You can't just put it on podcasts, though. I think there have been a lot of new television outlets in the last ten years that have been very specific, delivering odd and unique comedy in a non-traditional way. Comedy Central is still very vital, and Adult Swim has been very important.
You also have to remember that if you go back ten or fifteen years, comedy was not very cool. Today you have a whole generation of comedy nerds, which never existed before. In the past there were a couple of cool comics here and there, but the big guys were always the big guys. It was always mainstream. I don't know. Was Sam Kinison cool? Was Andrew "Dice" Clay cool? It was very male-oriented, and it was big business.
Now there is this very young, non-alpha male, nerdy, thoughtful audience. There's this whole new trend on how people see comedy that has never happened before. So what the Internet has provided comedy -- outside of just a democratic platform for showing your stuff -- is to allow comedians to maintain a connection with their audience in a very immediate way, and give some control and direction over their own career.
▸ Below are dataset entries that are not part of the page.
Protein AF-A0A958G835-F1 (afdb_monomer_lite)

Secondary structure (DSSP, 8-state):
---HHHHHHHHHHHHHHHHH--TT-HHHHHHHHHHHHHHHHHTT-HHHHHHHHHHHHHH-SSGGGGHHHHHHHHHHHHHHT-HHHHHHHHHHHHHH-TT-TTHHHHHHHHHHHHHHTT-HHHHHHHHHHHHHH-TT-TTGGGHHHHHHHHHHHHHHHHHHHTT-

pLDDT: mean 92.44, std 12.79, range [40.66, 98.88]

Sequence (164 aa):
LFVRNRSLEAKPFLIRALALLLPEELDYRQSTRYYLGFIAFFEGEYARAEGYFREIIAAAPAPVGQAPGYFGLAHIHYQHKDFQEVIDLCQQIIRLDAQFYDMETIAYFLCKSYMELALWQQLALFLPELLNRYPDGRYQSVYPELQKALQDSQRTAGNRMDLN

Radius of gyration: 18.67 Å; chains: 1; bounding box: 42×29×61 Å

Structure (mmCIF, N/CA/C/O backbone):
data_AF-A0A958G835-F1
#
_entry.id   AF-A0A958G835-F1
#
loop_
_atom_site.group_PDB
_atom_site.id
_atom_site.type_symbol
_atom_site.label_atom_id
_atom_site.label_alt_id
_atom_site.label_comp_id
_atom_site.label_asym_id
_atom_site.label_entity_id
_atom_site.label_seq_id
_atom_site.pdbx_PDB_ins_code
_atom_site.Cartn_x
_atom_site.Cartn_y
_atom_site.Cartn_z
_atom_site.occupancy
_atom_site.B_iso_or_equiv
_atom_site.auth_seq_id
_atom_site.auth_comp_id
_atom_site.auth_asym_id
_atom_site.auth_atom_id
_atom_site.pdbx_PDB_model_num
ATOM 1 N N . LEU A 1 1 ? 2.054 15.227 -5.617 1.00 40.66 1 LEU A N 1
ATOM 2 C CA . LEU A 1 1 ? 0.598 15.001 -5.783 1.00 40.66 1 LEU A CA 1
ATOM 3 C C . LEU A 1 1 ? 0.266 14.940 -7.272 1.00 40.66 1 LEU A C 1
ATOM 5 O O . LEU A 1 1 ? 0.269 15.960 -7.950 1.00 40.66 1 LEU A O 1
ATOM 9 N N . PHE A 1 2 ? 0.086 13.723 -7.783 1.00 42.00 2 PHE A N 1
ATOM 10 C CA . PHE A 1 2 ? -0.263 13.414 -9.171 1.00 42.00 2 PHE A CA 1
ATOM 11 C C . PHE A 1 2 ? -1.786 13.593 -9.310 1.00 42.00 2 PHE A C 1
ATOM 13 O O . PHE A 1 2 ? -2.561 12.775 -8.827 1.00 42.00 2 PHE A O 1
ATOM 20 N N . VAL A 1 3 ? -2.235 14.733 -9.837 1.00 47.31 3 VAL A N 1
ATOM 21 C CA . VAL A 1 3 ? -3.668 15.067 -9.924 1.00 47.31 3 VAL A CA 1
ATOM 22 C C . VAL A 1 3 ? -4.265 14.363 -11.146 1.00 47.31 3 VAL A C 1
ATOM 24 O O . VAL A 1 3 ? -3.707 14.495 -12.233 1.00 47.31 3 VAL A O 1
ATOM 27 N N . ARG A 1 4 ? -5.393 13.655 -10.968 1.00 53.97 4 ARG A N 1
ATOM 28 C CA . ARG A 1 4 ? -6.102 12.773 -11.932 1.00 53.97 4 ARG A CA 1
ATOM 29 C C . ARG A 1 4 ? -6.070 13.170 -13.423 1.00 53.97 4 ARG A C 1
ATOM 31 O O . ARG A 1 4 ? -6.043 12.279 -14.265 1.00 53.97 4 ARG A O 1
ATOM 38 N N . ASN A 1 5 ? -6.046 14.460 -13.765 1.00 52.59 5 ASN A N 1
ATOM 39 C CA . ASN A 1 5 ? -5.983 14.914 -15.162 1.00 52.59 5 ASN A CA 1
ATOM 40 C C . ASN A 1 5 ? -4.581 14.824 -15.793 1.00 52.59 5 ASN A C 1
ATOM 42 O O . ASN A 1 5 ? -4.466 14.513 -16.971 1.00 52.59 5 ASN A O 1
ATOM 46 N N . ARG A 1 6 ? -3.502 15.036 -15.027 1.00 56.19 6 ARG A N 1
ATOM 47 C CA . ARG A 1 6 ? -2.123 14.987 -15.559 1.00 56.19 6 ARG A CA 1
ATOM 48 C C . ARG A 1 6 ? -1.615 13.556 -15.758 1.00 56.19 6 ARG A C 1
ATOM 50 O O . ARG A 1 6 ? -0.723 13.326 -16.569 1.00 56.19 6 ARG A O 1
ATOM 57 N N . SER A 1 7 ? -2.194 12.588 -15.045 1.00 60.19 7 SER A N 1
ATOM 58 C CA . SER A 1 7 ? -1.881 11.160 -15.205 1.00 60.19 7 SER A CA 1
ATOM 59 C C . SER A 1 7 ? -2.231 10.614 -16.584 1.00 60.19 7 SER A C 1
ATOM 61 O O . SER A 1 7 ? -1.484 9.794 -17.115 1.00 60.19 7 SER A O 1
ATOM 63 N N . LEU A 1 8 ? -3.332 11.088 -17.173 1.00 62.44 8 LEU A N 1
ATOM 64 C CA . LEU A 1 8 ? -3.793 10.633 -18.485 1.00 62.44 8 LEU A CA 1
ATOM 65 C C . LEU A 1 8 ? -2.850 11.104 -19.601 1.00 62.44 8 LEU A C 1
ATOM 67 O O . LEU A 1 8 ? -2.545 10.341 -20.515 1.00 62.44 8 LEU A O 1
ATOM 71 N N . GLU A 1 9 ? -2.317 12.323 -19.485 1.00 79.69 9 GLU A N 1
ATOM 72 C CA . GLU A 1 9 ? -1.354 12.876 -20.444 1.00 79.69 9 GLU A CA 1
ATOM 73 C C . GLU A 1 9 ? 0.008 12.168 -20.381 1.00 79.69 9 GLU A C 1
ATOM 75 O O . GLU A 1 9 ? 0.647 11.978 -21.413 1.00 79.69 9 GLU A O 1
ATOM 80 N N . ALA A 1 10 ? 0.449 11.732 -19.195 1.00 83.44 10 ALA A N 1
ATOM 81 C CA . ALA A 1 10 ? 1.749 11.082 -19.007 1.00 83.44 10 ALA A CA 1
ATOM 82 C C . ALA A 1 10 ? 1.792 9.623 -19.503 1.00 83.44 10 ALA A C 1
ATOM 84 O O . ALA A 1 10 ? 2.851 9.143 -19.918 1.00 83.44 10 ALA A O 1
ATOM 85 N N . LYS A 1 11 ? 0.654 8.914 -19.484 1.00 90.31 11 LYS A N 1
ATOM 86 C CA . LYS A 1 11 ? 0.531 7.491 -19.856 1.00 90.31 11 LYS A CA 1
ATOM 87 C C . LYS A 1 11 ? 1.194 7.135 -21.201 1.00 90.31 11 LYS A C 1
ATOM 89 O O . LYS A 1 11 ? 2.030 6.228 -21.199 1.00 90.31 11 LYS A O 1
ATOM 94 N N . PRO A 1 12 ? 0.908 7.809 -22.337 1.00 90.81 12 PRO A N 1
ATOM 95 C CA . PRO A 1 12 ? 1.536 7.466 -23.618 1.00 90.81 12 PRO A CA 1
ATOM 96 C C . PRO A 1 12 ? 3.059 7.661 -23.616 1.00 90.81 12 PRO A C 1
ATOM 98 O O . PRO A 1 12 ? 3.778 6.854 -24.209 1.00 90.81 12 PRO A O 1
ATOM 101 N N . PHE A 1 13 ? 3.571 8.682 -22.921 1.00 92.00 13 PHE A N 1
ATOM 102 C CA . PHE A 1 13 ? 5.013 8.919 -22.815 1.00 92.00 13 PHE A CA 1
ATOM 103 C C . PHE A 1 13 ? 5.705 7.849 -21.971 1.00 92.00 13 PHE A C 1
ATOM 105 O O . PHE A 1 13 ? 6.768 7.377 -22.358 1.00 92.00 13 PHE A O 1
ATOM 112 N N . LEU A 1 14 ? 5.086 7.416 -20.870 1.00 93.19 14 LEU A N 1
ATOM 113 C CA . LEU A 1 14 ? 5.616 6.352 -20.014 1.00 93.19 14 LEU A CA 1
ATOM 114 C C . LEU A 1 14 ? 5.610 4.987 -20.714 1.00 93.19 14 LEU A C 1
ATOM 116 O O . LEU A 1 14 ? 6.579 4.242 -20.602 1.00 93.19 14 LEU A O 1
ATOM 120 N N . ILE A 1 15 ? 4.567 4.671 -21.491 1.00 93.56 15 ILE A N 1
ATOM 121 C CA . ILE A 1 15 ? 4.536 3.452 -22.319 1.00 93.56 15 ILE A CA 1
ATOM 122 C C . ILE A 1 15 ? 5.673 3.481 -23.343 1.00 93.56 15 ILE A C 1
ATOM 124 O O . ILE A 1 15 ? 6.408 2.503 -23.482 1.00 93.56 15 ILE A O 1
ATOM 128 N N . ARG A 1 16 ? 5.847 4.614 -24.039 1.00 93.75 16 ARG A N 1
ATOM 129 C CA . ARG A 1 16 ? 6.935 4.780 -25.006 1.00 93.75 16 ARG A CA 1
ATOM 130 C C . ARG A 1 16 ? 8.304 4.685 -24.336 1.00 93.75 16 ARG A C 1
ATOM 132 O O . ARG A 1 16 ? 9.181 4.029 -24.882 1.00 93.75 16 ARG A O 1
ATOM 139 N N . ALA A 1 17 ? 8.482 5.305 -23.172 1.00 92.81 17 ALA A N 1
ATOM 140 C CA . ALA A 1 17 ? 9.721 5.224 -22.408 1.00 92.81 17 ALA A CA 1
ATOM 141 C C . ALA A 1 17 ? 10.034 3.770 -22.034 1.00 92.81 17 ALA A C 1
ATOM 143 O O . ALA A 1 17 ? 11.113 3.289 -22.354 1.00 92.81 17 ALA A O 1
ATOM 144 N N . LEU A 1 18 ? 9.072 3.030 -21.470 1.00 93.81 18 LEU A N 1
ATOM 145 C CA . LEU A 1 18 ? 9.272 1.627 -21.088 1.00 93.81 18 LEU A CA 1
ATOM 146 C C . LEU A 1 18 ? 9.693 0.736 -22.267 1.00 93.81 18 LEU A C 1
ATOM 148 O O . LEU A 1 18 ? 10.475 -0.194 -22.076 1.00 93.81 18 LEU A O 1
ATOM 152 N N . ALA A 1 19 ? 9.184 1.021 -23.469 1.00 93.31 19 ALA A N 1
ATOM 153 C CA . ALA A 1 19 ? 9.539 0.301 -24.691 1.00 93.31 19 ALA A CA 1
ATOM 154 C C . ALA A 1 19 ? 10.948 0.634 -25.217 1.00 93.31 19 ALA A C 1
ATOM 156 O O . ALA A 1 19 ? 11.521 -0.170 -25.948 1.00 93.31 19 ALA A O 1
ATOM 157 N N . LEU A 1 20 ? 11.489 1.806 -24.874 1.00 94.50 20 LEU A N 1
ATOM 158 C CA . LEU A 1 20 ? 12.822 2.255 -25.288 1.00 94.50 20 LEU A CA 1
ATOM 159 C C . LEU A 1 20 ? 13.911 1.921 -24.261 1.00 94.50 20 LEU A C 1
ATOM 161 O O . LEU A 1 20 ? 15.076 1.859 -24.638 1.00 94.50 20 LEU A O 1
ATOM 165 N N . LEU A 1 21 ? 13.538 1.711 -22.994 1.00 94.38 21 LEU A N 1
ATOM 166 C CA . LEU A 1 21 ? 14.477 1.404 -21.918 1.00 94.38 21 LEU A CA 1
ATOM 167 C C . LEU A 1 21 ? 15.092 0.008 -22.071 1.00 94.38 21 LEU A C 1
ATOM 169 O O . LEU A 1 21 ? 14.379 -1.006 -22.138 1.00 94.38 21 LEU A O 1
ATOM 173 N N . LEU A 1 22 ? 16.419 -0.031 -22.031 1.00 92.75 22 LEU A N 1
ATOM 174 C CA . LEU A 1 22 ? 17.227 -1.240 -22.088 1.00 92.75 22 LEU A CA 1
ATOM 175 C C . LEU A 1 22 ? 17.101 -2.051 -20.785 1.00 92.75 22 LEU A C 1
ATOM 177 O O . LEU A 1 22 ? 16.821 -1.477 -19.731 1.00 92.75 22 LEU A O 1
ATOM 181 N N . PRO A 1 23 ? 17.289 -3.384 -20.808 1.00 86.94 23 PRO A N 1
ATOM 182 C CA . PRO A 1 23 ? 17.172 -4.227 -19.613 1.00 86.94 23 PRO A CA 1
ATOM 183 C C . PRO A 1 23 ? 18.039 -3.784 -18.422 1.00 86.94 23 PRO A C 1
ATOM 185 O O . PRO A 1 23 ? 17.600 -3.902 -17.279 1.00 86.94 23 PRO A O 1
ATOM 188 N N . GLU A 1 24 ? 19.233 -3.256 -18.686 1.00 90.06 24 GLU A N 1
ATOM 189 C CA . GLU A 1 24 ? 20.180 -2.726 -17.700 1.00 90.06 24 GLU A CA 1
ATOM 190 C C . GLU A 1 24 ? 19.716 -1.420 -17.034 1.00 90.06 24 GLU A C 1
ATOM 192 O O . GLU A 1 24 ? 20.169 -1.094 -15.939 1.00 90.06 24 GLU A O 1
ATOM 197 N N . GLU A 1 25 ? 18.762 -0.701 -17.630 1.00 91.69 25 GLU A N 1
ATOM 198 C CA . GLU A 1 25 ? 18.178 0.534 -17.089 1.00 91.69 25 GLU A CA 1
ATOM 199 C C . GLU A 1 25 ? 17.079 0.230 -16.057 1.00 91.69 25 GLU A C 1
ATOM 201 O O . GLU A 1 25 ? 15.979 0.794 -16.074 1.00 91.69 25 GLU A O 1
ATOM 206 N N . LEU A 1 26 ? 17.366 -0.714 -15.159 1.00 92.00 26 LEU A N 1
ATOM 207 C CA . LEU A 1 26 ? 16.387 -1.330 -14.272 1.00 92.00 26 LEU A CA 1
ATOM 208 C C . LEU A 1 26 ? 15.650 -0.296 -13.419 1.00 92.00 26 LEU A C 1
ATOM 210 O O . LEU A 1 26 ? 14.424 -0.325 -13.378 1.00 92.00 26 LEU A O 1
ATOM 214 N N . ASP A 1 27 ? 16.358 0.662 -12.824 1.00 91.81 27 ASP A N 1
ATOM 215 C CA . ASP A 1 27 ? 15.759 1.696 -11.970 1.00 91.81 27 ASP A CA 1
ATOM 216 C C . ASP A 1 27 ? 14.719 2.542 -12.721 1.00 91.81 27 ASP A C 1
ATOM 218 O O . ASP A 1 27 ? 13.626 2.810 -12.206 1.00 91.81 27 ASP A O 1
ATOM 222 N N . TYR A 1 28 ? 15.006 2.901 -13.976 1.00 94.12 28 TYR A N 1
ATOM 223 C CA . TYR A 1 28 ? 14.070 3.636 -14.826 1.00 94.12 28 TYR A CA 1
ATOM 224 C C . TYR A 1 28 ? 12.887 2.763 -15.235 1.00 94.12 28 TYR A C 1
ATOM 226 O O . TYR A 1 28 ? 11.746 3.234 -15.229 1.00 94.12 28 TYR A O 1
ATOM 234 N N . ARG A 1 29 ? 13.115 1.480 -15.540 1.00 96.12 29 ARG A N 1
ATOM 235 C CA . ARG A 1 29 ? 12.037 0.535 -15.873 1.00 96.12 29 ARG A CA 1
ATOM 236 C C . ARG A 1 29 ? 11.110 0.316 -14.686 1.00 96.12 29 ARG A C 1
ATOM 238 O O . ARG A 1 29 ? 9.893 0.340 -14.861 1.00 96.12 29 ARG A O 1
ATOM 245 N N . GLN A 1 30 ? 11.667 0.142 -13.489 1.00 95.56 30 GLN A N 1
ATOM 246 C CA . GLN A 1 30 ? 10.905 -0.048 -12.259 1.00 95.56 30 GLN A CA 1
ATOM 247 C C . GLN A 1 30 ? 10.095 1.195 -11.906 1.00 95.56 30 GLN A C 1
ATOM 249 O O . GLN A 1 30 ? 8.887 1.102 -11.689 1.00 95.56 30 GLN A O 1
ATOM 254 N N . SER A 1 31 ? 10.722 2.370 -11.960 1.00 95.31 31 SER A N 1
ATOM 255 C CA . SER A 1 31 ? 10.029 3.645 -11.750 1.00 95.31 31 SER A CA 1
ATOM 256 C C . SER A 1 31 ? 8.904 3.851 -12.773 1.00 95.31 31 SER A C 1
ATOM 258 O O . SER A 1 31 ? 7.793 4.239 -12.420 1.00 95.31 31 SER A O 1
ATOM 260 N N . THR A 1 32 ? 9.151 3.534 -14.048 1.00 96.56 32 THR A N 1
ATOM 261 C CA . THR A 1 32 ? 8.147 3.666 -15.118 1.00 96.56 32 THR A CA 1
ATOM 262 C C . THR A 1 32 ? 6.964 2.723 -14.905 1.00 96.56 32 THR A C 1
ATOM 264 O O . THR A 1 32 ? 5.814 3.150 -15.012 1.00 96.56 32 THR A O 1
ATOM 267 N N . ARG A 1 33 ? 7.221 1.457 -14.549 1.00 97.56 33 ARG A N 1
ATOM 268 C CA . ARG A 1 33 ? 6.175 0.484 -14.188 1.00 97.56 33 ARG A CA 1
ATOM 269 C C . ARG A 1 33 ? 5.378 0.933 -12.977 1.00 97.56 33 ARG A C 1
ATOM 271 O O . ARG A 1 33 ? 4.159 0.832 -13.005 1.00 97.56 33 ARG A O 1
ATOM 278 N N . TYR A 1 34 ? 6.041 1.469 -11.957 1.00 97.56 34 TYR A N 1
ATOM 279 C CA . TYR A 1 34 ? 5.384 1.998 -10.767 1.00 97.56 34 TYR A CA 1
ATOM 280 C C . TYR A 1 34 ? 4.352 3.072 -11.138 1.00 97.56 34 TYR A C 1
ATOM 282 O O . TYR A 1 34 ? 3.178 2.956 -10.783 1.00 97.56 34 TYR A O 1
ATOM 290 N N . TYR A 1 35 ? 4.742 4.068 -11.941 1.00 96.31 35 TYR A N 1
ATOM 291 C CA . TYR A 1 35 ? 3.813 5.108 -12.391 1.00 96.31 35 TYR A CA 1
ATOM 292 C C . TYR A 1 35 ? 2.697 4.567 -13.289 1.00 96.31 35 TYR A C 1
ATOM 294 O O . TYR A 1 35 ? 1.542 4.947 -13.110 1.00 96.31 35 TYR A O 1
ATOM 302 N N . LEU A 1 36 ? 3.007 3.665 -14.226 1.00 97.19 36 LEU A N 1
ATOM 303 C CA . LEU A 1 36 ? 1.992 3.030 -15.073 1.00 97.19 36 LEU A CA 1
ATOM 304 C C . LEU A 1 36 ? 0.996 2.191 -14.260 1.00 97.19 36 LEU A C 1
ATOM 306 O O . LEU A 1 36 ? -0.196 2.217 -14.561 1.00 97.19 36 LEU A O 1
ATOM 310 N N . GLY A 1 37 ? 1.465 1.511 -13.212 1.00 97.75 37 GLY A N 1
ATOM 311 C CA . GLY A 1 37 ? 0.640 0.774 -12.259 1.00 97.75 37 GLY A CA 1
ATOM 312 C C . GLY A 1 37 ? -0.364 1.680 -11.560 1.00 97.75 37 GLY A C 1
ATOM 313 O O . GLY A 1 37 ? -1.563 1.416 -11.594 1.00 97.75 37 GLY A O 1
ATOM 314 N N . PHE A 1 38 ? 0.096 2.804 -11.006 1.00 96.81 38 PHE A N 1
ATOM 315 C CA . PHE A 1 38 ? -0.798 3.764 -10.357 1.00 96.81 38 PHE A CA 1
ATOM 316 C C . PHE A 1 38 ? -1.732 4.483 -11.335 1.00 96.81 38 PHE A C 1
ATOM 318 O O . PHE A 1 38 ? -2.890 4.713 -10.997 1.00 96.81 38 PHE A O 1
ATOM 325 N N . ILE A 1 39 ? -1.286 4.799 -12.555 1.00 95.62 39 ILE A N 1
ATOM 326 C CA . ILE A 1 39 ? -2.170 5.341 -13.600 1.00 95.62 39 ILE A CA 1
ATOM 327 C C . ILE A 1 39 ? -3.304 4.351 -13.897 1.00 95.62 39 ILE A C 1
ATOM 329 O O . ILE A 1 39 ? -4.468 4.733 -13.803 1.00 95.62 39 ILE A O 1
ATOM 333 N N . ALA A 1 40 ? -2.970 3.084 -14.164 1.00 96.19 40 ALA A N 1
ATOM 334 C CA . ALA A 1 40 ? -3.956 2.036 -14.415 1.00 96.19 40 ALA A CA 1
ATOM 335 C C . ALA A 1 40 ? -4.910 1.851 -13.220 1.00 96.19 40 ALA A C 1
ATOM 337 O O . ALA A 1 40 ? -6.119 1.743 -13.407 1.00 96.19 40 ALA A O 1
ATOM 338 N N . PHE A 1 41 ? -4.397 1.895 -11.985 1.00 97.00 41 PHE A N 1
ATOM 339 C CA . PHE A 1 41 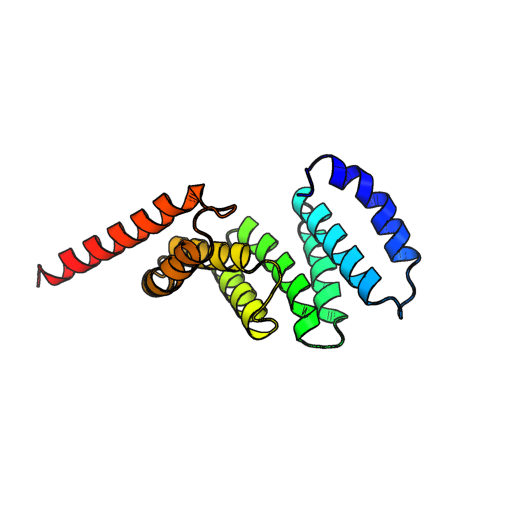? -5.213 1.844 -10.769 1.00 97.00 41 PHE A CA 1
ATOM 340 C C . PHE A 1 41 ? -6.233 2.991 -10.708 1.00 97.00 41 PHE A C 1
ATOM 342 O O . PHE A 1 41 ? -7.413 2.755 -10.449 1.00 97.00 41 PHE A O 1
ATOM 349 N N . PHE A 1 42 ? -5.811 4.231 -10.978 1.00 94.31 42 PHE A N 1
ATOM 350 C CA . PHE A 1 42 ? -6.707 5.392 -10.947 1.00 94.31 42 PHE A CA 1
ATOM 351 C C . PHE A 1 42 ? -7.730 5.413 -12.090 1.00 94.31 42 PHE A C 1
ATOM 353 O O . PHE A 1 42 ? -8.775 6.048 -11.941 1.00 94.31 42 PHE A O 1
ATOM 360 N N . GLU A 1 43 ? -7.451 4.724 -13.197 1.00 94.00 43 GLU A N 1
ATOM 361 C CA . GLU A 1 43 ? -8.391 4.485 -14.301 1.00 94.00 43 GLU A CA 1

It's allowed you to find your people, and have a relationship with them.
Whether it's true or not, there's an unwavering theory in pop-culture that once a musician becomes sober and happy, they make shitty music. And there are plenty of examples of that. But in comedy, there are so many examples of intoxicated performers who never had a career until they became sober and got their life together. Do you think there's something about the medium of comedy that lends itself to sobriety?
I don't know. A lot of that stuff is relative. It's like what we were talking about earlier, that when you get to know a musician and see their humanity, does that affect how you view their music? I talk to a lot of older musicians who only had one or two hits and then became culturally irrelevant for years; they think they're making the best work of their lives today. So a lot of what you're talking about, especially in terms of music, is relative to the audience. The audience grows up and changes culturally.
Well, ultimately sobriety leaves a performer feeling vulnerable and real, and rock music is a medium that only thrives within an audience-manufactured mythology. Whereas comedy -- or at least modern, "indie" comedy -- requires sincere humanity and thumbs its nose at anything that doesn't come directly from the performer.
I don't know if you can generalize like that. The sad thing is -- or maybe it's not sad -- is that some people only have one great record in them. Some people only have one great book. The rest of it is okay. Some people have five great things in them, and that's amazing. But who knows why some people can make ten, while some can only do one. I don't fucking know. But you gotta pay the bills, so you have to keep working.
But for me, sobriety was about not hiding from myself. Am I going to keep chasing success at any cost, or am I just going to take the hit and be humbled by life and evolve as a person?
How do you think getting sober changed your comedy?
I don't know if it did for the first ten years of my sobriety. But in the last few years I've been humbled enough by life to accept my limitations, and arriving in my body in a way that I was comfortable with. It's all about acceptance, ultimately. I think I've never been more comfortable on stage. I need to engage and connect with an audience in a visceral way. Though I'm still very hard on myself. There's still part of my brain that's like, "Why can't you write better jokes, why don't you have more structure?"
So the fear that some of your fans have expressed -- that you've become happy and successful and may start doing shit-comedy -- is pretty unfounded. You're still plenty miserable.
Yeah, I don't know what all this "happy" business is all about. I don't know what that means. Life is difficult at every turn. One thing they don't have to worry about is that I'm going to go up there and complain about luxury problems. I'm not going to talk about having trouble with my Porsche or my pool guy. That's not the world I'm living in.